**AIM OF THE TASK:**
For the records that follow, please set down exactly the lines between the one holding "ATOM 105 O O" and the one holding "ATOM 121 C CA", inclusive, and only those.
[Opening DATA TO PROCESS section]
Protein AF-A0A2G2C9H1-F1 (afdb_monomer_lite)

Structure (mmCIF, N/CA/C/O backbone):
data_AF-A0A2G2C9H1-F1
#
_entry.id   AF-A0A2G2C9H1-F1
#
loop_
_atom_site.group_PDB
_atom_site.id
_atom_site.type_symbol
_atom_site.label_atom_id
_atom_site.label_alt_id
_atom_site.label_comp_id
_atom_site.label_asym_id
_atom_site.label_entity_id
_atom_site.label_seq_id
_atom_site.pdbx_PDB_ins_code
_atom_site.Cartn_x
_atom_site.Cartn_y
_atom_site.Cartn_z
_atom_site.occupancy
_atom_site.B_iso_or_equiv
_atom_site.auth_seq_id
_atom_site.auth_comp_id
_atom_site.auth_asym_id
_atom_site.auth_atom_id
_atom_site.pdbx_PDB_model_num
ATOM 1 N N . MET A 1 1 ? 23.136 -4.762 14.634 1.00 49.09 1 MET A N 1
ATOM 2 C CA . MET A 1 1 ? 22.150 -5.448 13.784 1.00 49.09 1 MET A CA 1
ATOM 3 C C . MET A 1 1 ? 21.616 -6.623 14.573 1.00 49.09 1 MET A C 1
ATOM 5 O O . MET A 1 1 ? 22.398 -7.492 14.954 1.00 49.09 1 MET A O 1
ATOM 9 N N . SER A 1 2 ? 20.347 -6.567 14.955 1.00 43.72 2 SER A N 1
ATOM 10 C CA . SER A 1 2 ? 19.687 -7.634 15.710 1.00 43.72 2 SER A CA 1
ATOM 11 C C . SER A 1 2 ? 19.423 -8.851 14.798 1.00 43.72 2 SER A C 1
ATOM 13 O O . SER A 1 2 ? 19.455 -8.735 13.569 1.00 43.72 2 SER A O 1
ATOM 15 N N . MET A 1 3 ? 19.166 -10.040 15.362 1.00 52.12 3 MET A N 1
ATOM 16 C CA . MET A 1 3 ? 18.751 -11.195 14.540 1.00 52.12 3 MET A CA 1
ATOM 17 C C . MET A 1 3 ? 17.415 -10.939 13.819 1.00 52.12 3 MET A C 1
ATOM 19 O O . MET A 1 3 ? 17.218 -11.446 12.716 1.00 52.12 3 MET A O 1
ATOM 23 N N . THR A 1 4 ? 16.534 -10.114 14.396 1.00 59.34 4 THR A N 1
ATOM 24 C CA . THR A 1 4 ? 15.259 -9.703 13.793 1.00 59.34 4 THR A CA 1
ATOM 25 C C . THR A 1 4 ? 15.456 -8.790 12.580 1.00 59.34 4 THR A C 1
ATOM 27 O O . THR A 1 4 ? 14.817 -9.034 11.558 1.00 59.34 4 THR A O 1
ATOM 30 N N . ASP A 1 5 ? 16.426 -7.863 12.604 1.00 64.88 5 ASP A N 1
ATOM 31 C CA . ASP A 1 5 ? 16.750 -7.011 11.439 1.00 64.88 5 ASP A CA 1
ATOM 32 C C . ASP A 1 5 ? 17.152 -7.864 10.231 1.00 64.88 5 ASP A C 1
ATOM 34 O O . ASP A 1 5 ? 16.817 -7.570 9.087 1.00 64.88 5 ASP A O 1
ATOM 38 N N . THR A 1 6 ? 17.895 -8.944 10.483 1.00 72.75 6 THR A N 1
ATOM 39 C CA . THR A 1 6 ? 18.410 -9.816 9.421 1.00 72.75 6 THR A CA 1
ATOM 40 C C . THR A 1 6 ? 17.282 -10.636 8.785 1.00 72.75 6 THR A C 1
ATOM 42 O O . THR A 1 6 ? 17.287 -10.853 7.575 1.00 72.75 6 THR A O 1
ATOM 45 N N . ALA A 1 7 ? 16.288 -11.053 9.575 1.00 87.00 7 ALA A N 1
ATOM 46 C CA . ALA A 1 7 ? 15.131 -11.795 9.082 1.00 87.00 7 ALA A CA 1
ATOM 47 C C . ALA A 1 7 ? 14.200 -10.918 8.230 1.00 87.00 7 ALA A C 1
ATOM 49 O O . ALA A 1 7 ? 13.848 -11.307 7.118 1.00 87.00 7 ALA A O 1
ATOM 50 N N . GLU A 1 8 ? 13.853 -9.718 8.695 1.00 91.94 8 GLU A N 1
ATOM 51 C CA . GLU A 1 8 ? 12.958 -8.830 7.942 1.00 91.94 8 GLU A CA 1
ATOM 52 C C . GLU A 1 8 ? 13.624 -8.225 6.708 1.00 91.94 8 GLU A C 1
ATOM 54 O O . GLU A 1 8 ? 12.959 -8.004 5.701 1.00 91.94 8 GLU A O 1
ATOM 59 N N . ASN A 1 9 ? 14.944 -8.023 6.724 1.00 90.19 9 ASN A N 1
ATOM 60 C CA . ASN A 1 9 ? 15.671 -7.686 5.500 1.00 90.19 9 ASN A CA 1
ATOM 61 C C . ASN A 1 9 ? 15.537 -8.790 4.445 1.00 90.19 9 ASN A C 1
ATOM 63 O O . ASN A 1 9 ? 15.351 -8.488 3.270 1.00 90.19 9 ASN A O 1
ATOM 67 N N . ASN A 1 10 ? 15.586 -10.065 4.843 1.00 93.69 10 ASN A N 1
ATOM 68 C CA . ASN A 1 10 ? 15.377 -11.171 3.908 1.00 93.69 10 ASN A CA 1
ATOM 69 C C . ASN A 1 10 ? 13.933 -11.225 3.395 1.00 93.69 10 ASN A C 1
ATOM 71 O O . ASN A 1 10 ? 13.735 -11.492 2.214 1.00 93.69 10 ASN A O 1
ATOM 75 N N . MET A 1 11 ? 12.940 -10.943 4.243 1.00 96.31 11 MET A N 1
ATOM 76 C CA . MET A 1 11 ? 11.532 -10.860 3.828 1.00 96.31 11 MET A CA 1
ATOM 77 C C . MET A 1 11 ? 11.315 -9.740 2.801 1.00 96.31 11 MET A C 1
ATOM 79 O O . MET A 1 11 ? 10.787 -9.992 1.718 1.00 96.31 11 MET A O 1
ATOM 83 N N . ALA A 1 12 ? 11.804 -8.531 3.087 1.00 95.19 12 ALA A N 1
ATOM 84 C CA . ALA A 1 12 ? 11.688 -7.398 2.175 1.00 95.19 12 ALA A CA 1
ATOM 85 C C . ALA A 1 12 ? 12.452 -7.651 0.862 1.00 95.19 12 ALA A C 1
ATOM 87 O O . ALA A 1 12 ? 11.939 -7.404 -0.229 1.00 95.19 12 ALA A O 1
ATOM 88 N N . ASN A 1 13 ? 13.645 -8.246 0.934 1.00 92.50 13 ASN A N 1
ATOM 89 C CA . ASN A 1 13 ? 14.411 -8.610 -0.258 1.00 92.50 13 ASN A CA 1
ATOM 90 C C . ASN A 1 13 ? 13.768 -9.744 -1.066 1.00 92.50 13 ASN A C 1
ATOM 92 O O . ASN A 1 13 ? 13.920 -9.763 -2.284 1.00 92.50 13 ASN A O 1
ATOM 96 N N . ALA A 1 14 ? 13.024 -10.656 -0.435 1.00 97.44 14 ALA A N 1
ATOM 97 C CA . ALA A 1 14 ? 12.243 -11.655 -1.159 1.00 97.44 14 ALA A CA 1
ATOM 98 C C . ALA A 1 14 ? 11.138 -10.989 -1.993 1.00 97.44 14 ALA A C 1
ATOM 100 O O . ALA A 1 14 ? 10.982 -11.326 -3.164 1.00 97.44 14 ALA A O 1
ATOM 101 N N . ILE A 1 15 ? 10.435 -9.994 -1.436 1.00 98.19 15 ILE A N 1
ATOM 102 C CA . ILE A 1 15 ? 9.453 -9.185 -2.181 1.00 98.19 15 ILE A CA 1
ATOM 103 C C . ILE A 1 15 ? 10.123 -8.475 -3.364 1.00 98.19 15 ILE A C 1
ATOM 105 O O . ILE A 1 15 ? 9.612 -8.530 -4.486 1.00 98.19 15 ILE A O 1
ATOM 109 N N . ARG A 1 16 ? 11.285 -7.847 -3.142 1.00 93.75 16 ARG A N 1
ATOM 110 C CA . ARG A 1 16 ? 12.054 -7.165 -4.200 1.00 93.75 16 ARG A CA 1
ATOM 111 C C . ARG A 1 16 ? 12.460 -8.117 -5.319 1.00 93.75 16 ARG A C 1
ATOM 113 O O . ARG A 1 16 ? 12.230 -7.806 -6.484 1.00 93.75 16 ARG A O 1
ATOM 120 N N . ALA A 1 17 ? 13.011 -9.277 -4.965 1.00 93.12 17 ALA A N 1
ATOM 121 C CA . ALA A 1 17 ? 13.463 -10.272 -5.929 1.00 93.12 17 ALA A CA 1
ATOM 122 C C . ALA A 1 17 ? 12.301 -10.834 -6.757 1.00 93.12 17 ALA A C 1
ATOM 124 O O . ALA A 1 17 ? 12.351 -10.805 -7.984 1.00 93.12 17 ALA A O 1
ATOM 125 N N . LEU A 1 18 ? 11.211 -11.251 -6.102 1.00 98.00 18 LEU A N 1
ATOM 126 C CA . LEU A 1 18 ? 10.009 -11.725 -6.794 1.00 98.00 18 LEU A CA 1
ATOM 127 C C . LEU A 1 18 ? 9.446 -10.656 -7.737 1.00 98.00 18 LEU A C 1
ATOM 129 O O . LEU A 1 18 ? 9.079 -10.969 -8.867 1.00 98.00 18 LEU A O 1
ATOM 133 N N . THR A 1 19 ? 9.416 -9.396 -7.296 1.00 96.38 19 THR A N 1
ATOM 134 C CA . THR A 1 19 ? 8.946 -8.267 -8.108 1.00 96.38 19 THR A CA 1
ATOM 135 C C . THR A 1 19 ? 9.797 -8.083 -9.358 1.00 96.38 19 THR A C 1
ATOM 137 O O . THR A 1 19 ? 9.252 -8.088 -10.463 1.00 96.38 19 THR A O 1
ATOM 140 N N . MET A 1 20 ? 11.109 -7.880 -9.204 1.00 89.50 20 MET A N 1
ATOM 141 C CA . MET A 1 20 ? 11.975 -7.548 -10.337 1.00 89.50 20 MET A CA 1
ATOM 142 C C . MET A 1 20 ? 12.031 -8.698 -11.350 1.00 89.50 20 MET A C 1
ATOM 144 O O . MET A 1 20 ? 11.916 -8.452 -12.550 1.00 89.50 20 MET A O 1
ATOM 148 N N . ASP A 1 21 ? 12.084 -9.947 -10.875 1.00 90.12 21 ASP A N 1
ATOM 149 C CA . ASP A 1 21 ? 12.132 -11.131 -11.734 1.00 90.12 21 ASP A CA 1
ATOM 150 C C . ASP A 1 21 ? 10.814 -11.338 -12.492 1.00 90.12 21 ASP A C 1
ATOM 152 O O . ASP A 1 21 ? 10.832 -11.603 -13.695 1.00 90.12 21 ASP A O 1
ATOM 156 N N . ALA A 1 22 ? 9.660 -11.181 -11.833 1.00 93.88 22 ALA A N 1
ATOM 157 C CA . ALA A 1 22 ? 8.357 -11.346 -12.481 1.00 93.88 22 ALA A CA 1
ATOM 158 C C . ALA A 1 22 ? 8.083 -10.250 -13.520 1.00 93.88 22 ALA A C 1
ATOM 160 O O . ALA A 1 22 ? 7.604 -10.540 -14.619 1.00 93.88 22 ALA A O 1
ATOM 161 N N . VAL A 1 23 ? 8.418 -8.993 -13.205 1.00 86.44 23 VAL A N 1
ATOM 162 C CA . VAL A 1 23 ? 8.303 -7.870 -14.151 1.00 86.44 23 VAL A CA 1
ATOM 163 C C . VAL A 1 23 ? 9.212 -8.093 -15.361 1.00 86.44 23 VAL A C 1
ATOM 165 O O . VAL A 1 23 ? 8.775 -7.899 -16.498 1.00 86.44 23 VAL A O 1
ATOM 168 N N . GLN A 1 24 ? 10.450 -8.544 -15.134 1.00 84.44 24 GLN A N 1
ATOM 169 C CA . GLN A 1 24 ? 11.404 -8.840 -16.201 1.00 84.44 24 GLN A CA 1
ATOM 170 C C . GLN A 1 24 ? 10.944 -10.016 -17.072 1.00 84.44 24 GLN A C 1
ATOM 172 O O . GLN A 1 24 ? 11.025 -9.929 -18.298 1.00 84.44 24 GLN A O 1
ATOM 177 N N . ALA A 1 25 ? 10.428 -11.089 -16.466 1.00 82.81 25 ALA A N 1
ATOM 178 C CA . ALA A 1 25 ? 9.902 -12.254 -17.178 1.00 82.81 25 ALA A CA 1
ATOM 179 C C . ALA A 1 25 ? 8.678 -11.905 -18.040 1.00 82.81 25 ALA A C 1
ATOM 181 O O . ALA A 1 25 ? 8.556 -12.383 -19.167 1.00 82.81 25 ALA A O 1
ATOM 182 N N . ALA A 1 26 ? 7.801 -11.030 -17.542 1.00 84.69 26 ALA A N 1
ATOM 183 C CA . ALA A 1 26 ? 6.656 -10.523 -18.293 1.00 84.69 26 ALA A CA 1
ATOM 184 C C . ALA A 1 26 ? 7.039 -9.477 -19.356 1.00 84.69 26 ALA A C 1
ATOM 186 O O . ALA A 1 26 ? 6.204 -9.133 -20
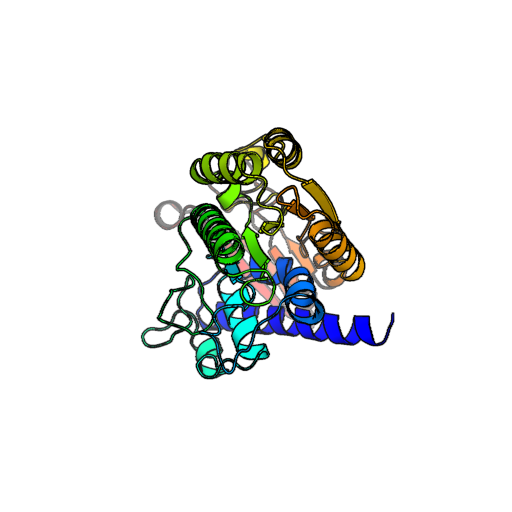.196 1.00 84.69 26 ALA A O 1
ATOM 187 N N . ASN A 1 27 ? 8.263 -8.933 -19.295 1.00 88.06 27 ASN A N 1
ATOM 188 C CA . ASN A 1 27 ? 8.705 -7.756 -20.050 1.00 88.06 27 ASN A CA 1
ATOM 189 C C . ASN A 1 27 ? 7.703 -6.584 -19.941 1.00 88.06 27 ASN A C 1
ATOM 191 O O . ASN A 1 27 ? 7.433 -5.865 -20.904 1.00 88.06 27 ASN A O 1
ATOM 195 N N . SER A 1 28 ? 7.057 -6.464 -18.776 1.00 83.50 28 SER A N 1
ATOM 196 C CA . SER A 1 28 ? 5.944 -5.549 -18.521 1.00 83.50 28 SER A CA 1
ATOM 197 C C . SER A 1 28 ? 5.666 -5.466 -17.023 1.00 83.50 28 SER A C 1
ATOM 199 O O . SER A 1 28 ? 5.574 -6.490 -16.350 1.00 83.50 28 SER A O 1
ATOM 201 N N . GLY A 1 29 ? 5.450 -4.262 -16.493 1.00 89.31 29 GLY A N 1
[Closing DATA TO PROCESS section]
**TASK RESPONSE:**
ATOM 105 O O . ILE A 1 15 ? 9.612 -8.530 -4.486 1.00 98.19 15 ILE A O 1
ATOM 109 N N . ARG A 1 16 ? 11.285 -7.847 -3.142 1.00 93.75 16 ARG A N 1
ATOM 110 C CA . ARG A 1 16 ? 12.054 -7.165 -4.200 1.00 93.75 16 ARG A CA 1
ATOM 111 C C . ARG A 1 16 ? 12.460 -8.117 -5.319 1.00 93.75 16 ARG A C 1
ATOM 113 O O . ARG A 1 16 ? 12.230 -7.806 -6.484 1.00 93.75 16 ARG A O 1
ATOM 120 N N . ALA A 1 17 ? 13.011 -9.277 -4.965 1.00 93.12 17 ALA A N 1
ATOM 121 C CA . ALA A 1 17 ? 13.463 -10.272 -5.929 1.00 93.12 17 ALA A CA 1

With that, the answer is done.